MATERIAL FOR THE TASK section start

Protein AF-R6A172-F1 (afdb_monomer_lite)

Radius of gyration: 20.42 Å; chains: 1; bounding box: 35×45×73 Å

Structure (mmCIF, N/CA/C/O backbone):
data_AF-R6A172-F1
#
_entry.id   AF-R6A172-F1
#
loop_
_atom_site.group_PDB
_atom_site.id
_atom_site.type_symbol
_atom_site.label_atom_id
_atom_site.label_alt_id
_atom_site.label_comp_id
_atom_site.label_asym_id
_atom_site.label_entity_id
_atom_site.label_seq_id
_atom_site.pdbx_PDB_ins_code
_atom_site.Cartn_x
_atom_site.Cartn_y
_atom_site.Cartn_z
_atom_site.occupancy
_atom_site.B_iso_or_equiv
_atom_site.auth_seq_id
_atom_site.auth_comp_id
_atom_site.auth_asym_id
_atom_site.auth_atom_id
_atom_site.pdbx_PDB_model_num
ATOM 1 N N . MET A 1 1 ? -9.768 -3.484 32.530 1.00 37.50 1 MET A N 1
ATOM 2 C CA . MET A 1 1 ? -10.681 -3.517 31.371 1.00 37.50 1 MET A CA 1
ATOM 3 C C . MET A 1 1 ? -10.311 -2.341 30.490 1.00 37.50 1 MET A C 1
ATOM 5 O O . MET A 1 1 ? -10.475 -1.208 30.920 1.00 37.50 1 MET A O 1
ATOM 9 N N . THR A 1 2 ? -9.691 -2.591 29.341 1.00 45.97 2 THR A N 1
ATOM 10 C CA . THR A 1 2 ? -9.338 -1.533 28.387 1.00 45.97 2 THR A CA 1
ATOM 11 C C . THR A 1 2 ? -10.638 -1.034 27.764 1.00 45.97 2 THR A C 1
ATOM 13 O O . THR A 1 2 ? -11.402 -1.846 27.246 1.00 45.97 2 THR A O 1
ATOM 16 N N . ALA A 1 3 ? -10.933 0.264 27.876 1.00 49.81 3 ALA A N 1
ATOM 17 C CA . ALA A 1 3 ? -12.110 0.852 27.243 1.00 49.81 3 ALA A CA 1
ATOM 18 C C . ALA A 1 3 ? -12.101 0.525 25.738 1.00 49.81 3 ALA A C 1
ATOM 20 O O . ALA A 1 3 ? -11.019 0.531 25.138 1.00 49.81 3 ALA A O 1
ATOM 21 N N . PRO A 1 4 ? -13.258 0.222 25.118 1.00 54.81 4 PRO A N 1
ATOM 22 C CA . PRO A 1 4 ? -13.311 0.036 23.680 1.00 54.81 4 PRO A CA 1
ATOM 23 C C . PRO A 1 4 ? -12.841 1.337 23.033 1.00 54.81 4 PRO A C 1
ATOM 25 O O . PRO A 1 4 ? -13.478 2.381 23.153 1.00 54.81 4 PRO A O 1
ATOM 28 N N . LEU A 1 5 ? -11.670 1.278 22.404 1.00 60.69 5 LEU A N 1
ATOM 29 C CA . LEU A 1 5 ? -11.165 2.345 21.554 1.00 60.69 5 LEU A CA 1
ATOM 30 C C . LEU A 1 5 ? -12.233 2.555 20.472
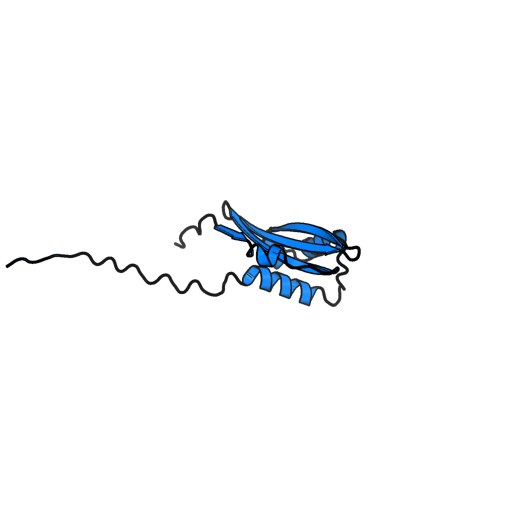 1.00 60.69 5 LEU A C 1
ATOM 32 O O . LEU A 1 5 ? -12.486 1.645 19.679 1.00 60.69 5 LEU A O 1
ATOM 36 N N . GLY A 1 6 ? -12.921 3.697 20.531 1.00 67.12 6 GLY A N 1
ATOM 37 C CA . GLY A 1 6 ? -14.068 4.008 19.681 1.00 67.12 6 GLY A CA 1
ATOM 38 C C . GLY A 1 6 ? -13.719 4.063 18.193 1.00 67.12 6 GLY A C 1
ATOM 39 O O . GLY A 1 6 ? -12.577 3.843 17.787 1.00 67.12 6 GLY A O 1
ATOM 40 N N . ASN A 1 7 ? -14.715 4.373 17.366 1.00 80.44 7 ASN A N 1
ATOM 41 C CA . ASN A 1 7 ? -14.479 4.572 15.940 1.00 80.44 7 ASN A CA 1
ATOM 42 C C . ASN A 1 7 ? -13.603 5.817 15.733 1.00 80.44 7 ASN A C 1
ATOM 44 O O . ASN A 1 7 ? -13.880 6.875 16.298 1.00 80.44 7 ASN A O 1
ATOM 48 N N . VAL A 1 8 ? -12.546 5.688 14.933 1.00 77.94 8 VAL A N 1
ATOM 49 C CA . VAL A 1 8 ? -11.585 6.765 14.653 1.00 77.94 8 VAL A CA 1
ATOM 50 C C . VAL A 1 8 ? -11.349 6.808 13.156 1.00 77.94 8 VAL A C 1
ATOM 52 O O . VAL A 1 8 ? -11.129 5.774 12.545 1.00 77.94 8 VAL A O 1
ATOM 55 N N . LYS A 1 9 ? -11.347 7.996 12.562 1.00 82.69 9 LYS A N 1
ATOM 56 C CA . LYS A 1 9 ? -10.929 8.196 11.177 1.00 82.69 9 LYS A CA 1
ATOM 57 C C . LYS A 1 9 ? -9.963 9.361 11.140 1.00 82.69 9 LYS A C 1
ATOM 59 O O . LYS A 1 9 ? -10.278 10.423 11.674 1.00 82.69 9 LYS A O 1
ATOM 64 N N . ALA A 1 10 ? -8.816 9.168 10.510 1.00 81.31 10 ALA A N 1
ATOM 65 C CA . ALA A 1 10 ? -7.917 10.265 10.209 1.00 81.31 10 ALA A CA 1
ATOM 66 C C . ALA A 1 10 ? -7.352 10.093 8.806 1.00 81.31 10 ALA A C 1
ATOM 68 O O . ALA A 1 10 ? -7.063 8.983 8.362 1.00 81.31 10 ALA A O 1
ATOM 69 N N . SER A 1 11 ? -7.167 11.213 8.130 1.00 80.31 11 SER A N 1
ATOM 70 C CA . SER A 1 11 ? -6.536 11.279 6.821 1.00 80.31 11 SER A CA 1
ATOM 71 C C . SER A 1 11 ? -5.361 12.235 6.898 1.00 80.31 11 SER A C 1
ATOM 73 O O . SER A 1 11 ? -5.330 13.117 7.762 1.00 80.31 11 SER A O 1
ATOM 75 N N . VAL A 1 12 ? -4.388 12.062 6.010 1.00 76.06 12 VAL A N 1
ATOM 76 C CA . VAL A 1 12 ? -3.307 13.037 5.883 1.00 76.06 12 VAL A CA 1
ATOM 77 C C . VAL A 1 12 ? -3.873 14.389 5.431 1.00 76.06 12 VAL A C 1
ATOM 79 O O . VAL A 1 12 ? -4.920 14.433 4.774 1.00 76.06 12 VAL A O 1
ATOM 82 N N . PRO A 1 13 ? -3.219 15.509 5.788 1.00 73.12 13 PRO A N 1
ATOM 83 C CA . PRO A 1 13 ? -3.687 16.831 5.403 1.00 73.12 13 PRO A CA 1
ATOM 84 C C . PRO A 1 13 ? -3.871 16.955 3.881 1.00 73.12 13 PRO A C 1
ATOM 86 O O . PRO A 1 13 ? -3.085 16.381 3.123 1.00 73.12 13 PRO A O 1
ATOM 89 N N . PRO A 1 14 ? -4.837 17.761 3.403 1.00 70.12 14 PRO A N 1
ATOM 90 C CA . PRO A 1 14 ? -5.087 17.951 1.971 1.00 70.12 14 PRO A CA 1
ATOM 91 C C . PRO A 1 14 ? -3.861 18.422 1.182 1.00 70.12 14 PRO A C 1
ATOM 93 O O . PRO A 1 14 ? -3.762 18.179 -0.015 1.00 70.12 14 PRO A O 1
ATOM 96 N N . GLU A 1 15 ? -2.929 19.103 1.844 1.00 71.62 15 GLU A N 1
ATOM 97 C CA . GLU A 1 15 ? -1.660 19.541 1.262 1.00 71.62 15 GLU A CA 1
ATOM 98 C C . GLU A 1 15 ? -0.748 18.359 0.910 1.00 71.62 15 GLU A C 1
ATOM 100 O O . GLU A 1 15 ? -0.102 18.386 -0.134 1.00 71.62 15 GLU A O 1
ATOM 105 N N . GLN A 1 16 ? -0.752 17.294 1.721 1.00 67.50 16 GLN A N 1
ATOM 106 C CA . GLN A 1 16 ? -0.025 16.057 1.421 1.00 67.50 16 GLN A CA 1
ATOM 107 C C . GLN A 1 16 ? -0.751 15.197 0.384 1.00 67.50 16 GLN A C 1
ATOM 109 O O . GLN A 1 16 ? -0.096 14.560 -0.432 1.00 67.50 16 GLN A O 1
ATOM 114 N N . LEU A 1 17 ? -2.089 15.236 0.344 1.00 67.44 17 LEU A N 1
ATOM 115 C CA . LEU A 1 17 ? -2.874 14.594 -0.723 1.00 67.44 17 LEU A CA 1
ATOM 116 C C . LEU A 1 17 ? -2.619 15.227 -2.098 1.00 67.44 17 LEU A C 1
ATOM 118 O O . LEU A 1 17 ? -2.683 14.554 -3.120 1.00 67.44 17 LEU A O 1
ATOM 122 N N . LYS A 1 18 ? -2.341 16.534 -2.126 1.00 67.44 18 LYS A N 1
ATOM 123 C CA . LYS A 1 18 ? -2.002 17.288 -3.343 1.00 67.44 18 LYS A CA 1
ATOM 124 C C . LYS A 1 18 ? -0.508 17.259 -3.664 1.00 67.44 18 LYS A C 1
ATOM 126 O O . LYS A 1 18 ? -0.102 17.859 -4.662 1.00 67.44 18 LYS A O 1
ATOM 131 N N . ALA A 1 19 ? 0.311 16.621 -2.826 1.00 72.81 19 ALA A N 1
ATOM 132 C CA . ALA A 1 19 ? 1.732 16.500 -3.091 1.00 72.81 19 ALA A CA 1
ATOM 133 C C . ALA A 1 19 ? 1.929 15.707 -4.385 1.00 72.81 19 ALA A C 1
ATOM 135 O O . ALA A 1 19 ? 1.311 14.667 -4.606 1.00 72.81 19 ALA A O 1
ATOM 136 N N . LYS A 1 20 ? 2.786 16.225 -5.264 1.00 76.81 20 LYS A N 1
ATOM 137 C CA . LYS A 1 20 ? 3.081 15.569 -6.532 1.00 76.81 20 LYS A CA 1
ATOM 138 C C . LYS A 1 20 ? 3.834 14.269 -6.249 1.00 76.81 20 LYS A C 1
ATOM 140 O O . LYS A 1 20 ? 4.993 14.311 -5.849 1.00 76.81 20 LYS A O 1
ATOM 145 N N . MET A 1 21 ? 3.165 13.143 -6.465 1.00 81.31 21 MET A N 1
ATOM 146 C CA . MET A 1 21 ? 3.774 11.817 -6.428 1.00 81.31 21 MET A CA 1
ATOM 147 C C . MET A 1 21 ? 4.416 11.510 -7.782 1.00 81.31 21 MET A C 1
ATOM 149 O O . MET A 1 21 ? 3.861 11.844 -8.833 1.00 81.31 21 MET A O 1
ATOM 153 N N . ASN A 1 22 ? 5.595 10.899 -7.761 1.00 86.62 22 ASN A N 1
ATOM 154 C CA . ASN A 1 22 ? 6.296 10.443 -8.956 1.00 86.62 22 ASN A CA 1
ATOM 155 C C . ASN A 1 22 ? 6.010 8.955 -9.198 1.00 86.62 22 ASN A C 1
ATOM 157 O O . ASN A 1 22 ? 5.642 8.248 -8.261 1.00 86.62 22 ASN A O 1
ATOM 161 N N . PRO A 1 23 ? 6.199 8.454 -10.429 1.00 87.06 23 PRO A N 1
ATOM 162 C CA . PRO A 1 23 ? 6.152 7.022 -10.706 1.00 87.06 23 PRO A CA 1
ATOM 163 C C . PRO A 1 23 ? 6.998 6.210 -9.715 1.00 87.06 23 PRO A C 1
ATOM 165 O O . PRO A 1 23 ? 8.181 6.496 -9.523 1.00 87.06 23 PRO A O 1
ATOM 168 N N . GLY A 1 24 ? 6.377 5.218 -9.077 1.00 84.38 24 GLY A N 1
ATOM 169 C CA . GLY A 1 24 ? 6.973 4.390 -8.028 1.00 84.38 24 GLY A CA 1
ATOM 170 C C . GLY A 1 24 ? 6.827 4.928 -6.598 1.00 84.38 24 GLY A C 1
ATOM 171 O O . GLY A 1 24 ? 7.151 4.203 -5.656 1.00 84.38 24 GLY A O 1
ATOM 172 N N . ASP A 1 25 ? 6.327 6.153 -6.401 1.00 85.12 25 ASP A N 1
ATOM 173 C CA . ASP A 1 25 ? 6.065 6.679 -5.059 1.00 85.12 25 ASP A CA 1
ATOM 174 C C . ASP A 1 25 ? 4.840 6.003 -4.437 1.00 85.12 25 ASP A C 1
ATOM 176 O O . ASP A 1 25 ? 3.810 5.810 -5.083 1.00 85.12 25 ASP A O 1
ATOM 180 N N . VAL A 1 26 ? 4.946 5.713 -3.139 1.00 87.12 26 VAL A N 1
ATOM 181 C CA . VAL A 1 26 ? 3.858 5.214 -2.293 1.00 87.12 26 VAL A CA 1
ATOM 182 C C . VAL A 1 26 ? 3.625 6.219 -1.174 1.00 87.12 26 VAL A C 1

MATERIAL FOR THE TASK section end

◆ **EXERCISE**
Restate word for word the lines in the material above from the one with "ATOM 132 C CA" to the one with "ATOM 138 C C"; both of those lines count, and nothing else does.

◆ **RESULT OF THIS TASK**
ATOM 132 C CA . ALA A 1 19 ? 1.732 16.500 -3.091 1.00 72.81 19 ALA A CA 1
ATOM 133 C C . ALA A 1 19 ? 1.929 15.707 -4.385 1.00 72.81 19 ALA A C 1
ATOM 135 O O . ALA A 1 19 ? 1.311 14.667 -4.606 1.00 72.81 19 ALA A O 1
ATOM 136 N N . LYS A 1 20 ? 2.786 16.225 -5.264 1.00 76.81 20 LYS A N 1
ATOM 137 C CA . LYS A 1 20 ? 3.081 15.569 -6.532 1.00 76.81 20 LYS A CA 1
ATOM 138 C C . LYS A 1 20 ? 3.834 14.269 -6.249 1.00 76.81 20 LYS A C 1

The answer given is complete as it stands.